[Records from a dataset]
==*==

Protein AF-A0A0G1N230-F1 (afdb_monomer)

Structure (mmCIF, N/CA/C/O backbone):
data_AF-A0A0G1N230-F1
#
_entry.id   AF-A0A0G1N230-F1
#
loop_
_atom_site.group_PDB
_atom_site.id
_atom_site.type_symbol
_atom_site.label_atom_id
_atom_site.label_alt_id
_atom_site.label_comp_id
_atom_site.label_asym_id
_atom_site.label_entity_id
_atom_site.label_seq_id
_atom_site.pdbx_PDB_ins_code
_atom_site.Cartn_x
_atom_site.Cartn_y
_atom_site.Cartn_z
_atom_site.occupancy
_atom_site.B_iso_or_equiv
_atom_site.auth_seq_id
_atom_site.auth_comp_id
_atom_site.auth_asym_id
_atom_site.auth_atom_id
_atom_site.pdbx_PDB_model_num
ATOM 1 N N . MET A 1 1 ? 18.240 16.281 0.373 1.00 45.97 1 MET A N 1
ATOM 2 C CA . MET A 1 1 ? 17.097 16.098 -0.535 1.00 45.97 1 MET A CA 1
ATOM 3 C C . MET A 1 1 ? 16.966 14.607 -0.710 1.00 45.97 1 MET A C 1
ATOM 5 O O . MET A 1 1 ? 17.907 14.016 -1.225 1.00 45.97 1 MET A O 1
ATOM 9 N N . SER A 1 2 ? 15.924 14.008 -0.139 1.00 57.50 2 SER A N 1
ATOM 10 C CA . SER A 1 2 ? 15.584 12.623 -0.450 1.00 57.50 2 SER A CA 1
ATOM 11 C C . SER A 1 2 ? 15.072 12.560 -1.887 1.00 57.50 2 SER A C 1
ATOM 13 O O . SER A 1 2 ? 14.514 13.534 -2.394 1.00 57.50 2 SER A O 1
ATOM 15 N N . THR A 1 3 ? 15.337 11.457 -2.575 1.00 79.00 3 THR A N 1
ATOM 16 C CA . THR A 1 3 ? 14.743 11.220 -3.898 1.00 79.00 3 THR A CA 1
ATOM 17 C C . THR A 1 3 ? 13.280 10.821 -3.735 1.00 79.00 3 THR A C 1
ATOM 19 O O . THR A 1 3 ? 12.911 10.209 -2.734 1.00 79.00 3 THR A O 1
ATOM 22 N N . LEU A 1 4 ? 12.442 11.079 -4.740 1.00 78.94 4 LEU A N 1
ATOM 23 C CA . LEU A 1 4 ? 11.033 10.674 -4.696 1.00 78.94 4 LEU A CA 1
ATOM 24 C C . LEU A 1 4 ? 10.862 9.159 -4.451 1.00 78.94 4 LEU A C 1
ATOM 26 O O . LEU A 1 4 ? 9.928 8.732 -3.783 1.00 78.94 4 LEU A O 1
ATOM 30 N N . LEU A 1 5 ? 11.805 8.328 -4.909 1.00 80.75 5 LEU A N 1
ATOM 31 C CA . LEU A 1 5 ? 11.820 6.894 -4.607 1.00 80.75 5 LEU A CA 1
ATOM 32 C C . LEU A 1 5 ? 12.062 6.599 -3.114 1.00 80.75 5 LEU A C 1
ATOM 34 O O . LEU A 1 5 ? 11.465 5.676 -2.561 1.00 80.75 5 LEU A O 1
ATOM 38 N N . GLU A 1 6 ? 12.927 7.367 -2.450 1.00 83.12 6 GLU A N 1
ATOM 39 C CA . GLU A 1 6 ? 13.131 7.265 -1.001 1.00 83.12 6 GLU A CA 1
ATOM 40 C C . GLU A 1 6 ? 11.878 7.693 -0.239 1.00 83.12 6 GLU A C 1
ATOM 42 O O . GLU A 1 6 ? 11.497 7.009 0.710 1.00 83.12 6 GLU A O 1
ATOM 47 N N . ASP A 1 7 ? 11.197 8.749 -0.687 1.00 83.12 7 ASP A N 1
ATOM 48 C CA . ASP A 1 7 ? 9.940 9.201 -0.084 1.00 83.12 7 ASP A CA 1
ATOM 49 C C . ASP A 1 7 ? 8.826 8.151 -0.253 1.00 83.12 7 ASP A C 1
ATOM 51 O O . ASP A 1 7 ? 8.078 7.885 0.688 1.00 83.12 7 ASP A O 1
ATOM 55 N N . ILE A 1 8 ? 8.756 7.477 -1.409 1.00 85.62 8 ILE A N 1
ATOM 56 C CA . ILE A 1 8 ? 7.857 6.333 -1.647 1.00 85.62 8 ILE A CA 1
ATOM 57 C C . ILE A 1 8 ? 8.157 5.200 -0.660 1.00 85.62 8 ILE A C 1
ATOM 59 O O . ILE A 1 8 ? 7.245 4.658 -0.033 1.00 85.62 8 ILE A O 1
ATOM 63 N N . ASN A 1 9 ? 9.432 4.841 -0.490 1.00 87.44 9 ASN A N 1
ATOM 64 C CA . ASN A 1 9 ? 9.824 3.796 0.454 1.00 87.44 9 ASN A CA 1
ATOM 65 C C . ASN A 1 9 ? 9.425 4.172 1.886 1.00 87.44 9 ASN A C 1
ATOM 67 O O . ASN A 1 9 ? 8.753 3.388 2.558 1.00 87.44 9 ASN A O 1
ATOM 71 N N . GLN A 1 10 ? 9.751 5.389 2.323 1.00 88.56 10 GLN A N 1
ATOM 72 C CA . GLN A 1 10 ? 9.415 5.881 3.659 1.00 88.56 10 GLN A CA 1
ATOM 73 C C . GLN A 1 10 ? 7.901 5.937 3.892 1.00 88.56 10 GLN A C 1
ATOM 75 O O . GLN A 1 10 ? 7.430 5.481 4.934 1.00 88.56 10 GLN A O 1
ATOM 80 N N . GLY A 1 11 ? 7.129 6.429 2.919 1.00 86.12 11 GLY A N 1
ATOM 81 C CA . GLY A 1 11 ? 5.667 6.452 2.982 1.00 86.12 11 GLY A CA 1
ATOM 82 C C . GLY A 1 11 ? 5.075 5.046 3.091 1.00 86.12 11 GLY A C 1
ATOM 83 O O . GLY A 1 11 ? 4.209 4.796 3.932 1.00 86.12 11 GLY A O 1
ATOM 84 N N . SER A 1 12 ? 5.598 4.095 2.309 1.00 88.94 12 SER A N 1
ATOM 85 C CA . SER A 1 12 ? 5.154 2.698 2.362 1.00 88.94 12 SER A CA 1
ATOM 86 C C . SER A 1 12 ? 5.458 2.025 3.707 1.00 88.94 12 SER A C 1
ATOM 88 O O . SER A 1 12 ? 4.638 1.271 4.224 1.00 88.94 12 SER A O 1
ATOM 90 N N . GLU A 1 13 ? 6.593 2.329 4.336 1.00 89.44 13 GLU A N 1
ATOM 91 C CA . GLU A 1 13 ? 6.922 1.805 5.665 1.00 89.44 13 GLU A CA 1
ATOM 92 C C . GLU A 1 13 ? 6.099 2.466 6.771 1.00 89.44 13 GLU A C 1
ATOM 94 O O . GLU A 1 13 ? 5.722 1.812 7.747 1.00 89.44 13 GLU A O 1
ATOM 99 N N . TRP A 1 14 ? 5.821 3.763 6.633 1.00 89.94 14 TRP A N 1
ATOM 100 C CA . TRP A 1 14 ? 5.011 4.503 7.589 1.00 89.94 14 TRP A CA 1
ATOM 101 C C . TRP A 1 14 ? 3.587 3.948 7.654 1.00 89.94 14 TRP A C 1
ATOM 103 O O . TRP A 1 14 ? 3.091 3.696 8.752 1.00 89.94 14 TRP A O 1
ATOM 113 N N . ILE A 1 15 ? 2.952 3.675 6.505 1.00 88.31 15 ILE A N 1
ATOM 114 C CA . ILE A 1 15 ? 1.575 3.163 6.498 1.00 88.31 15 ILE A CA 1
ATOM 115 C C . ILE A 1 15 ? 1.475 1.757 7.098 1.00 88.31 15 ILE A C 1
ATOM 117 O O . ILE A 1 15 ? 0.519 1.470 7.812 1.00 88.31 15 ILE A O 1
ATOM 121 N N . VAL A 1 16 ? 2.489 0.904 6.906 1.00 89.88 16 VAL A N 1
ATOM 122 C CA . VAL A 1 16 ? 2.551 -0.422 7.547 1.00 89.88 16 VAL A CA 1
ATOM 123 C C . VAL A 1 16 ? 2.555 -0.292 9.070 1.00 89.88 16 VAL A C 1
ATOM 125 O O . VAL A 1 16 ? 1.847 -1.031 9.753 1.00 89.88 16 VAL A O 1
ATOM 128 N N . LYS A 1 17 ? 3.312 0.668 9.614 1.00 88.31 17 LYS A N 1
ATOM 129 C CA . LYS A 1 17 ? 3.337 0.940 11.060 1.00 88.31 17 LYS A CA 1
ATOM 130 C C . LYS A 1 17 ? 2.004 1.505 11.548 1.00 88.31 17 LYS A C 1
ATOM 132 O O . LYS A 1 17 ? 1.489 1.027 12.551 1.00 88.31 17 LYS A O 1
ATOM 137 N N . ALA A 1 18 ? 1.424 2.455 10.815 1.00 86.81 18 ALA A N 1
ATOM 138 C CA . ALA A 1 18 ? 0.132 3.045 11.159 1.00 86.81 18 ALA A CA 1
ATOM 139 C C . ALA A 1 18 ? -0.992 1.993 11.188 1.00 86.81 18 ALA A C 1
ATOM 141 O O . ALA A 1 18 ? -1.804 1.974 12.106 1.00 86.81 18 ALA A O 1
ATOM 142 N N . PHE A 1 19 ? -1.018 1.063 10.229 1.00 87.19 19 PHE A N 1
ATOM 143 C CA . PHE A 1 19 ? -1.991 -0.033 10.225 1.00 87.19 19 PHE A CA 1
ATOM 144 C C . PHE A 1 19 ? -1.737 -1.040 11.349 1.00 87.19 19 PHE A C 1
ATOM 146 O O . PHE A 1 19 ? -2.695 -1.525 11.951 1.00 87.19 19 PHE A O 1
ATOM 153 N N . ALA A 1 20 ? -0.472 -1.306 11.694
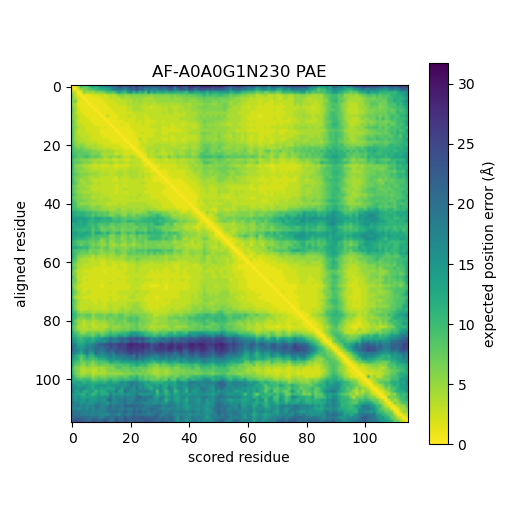 1.00 88.19 20 ALA A N 1
ATOM 154 C CA . ALA A 1 20 ? -0.140 -2.167 12.826 1.00 88.19 20 ALA A CA 1
ATOM 155 C C . ALA A 1 20 ? -0.686 -1.610 14.155 1.00 88.19 20 ALA A C 1
ATOM 157 O O . ALA A 1 20 ? -1.176 -2.382 14.978 1.00 88.19 20 ALA A O 1
ATOM 158 N N . GLU A 1 21 ? -0.677 -0.286 14.345 1.00 86.44 21 GLU A N 1
ATOM 159 C CA . GLU A 1 21 ? -1.311 0.375 15.501 1.00 86.44 21 GLU A CA 1
ATOM 160 C C . GLU A 1 21 ? -2.840 0.202 15.515 1.00 86.44 21 GLU A C 1
ATOM 162 O O . GLU A 1 21 ? -3.451 0.121 16.580 1.00 86.44 21 GLU A O 1
ATOM 167 N N . LEU A 1 22 ? -3.454 0.058 14.338 1.00 81.69 22 LEU A N 1
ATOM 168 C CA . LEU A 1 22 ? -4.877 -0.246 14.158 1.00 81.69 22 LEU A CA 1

==*==

EXERCISE INSTRUCTIONS ->
All lines in the data above from the one with "ATOM 84 N N" through the one with "ATOM 99 N N" must be repeated exactly, and no others.

SOLUTION TO THE PROBLEM ->
ATOM 84 N N . SER A 1 12 ? 5.598 4.095 2.309 1.00 88.94 12 SER A N 1
ATOM 85 C CA . SER A 1 12 ? 5.154 2.698 2.362 1.00 88.94 12 SER A CA 1
ATOM 86 C C . SER A 1 12 ? 5.458 2.025 3.707 1.00 88.94 12 SER A C 1
ATOM 88 O O . SER A 1 12 ? 4.638 1.271 4.224 1.00 88.94 12 SER A O 1
ATOM 90 N N . GLU A 1 13 ? 6.593 2.329 4.336 1.00 89.44 13 GLU A N 1
ATOM 91 C CA . GLU A 1 13 ? 6.922 1.805 5.665 1.00 89.44 13 GLU A CA 1
ATOM 92 C C . GLU A 1 13 ? 6.099 2.466 6.771 1.00 89.44 13 GLU A C 1
ATOM 94 O O . GLU A 1 13 ? 5.722 1.812 7.747 1.00 89.44 13 GLU A O 1
ATOM 99 N N . TRP A 1 14 ? 5.821 3.763 6.633 1.00 89.94 14 TRP A N 1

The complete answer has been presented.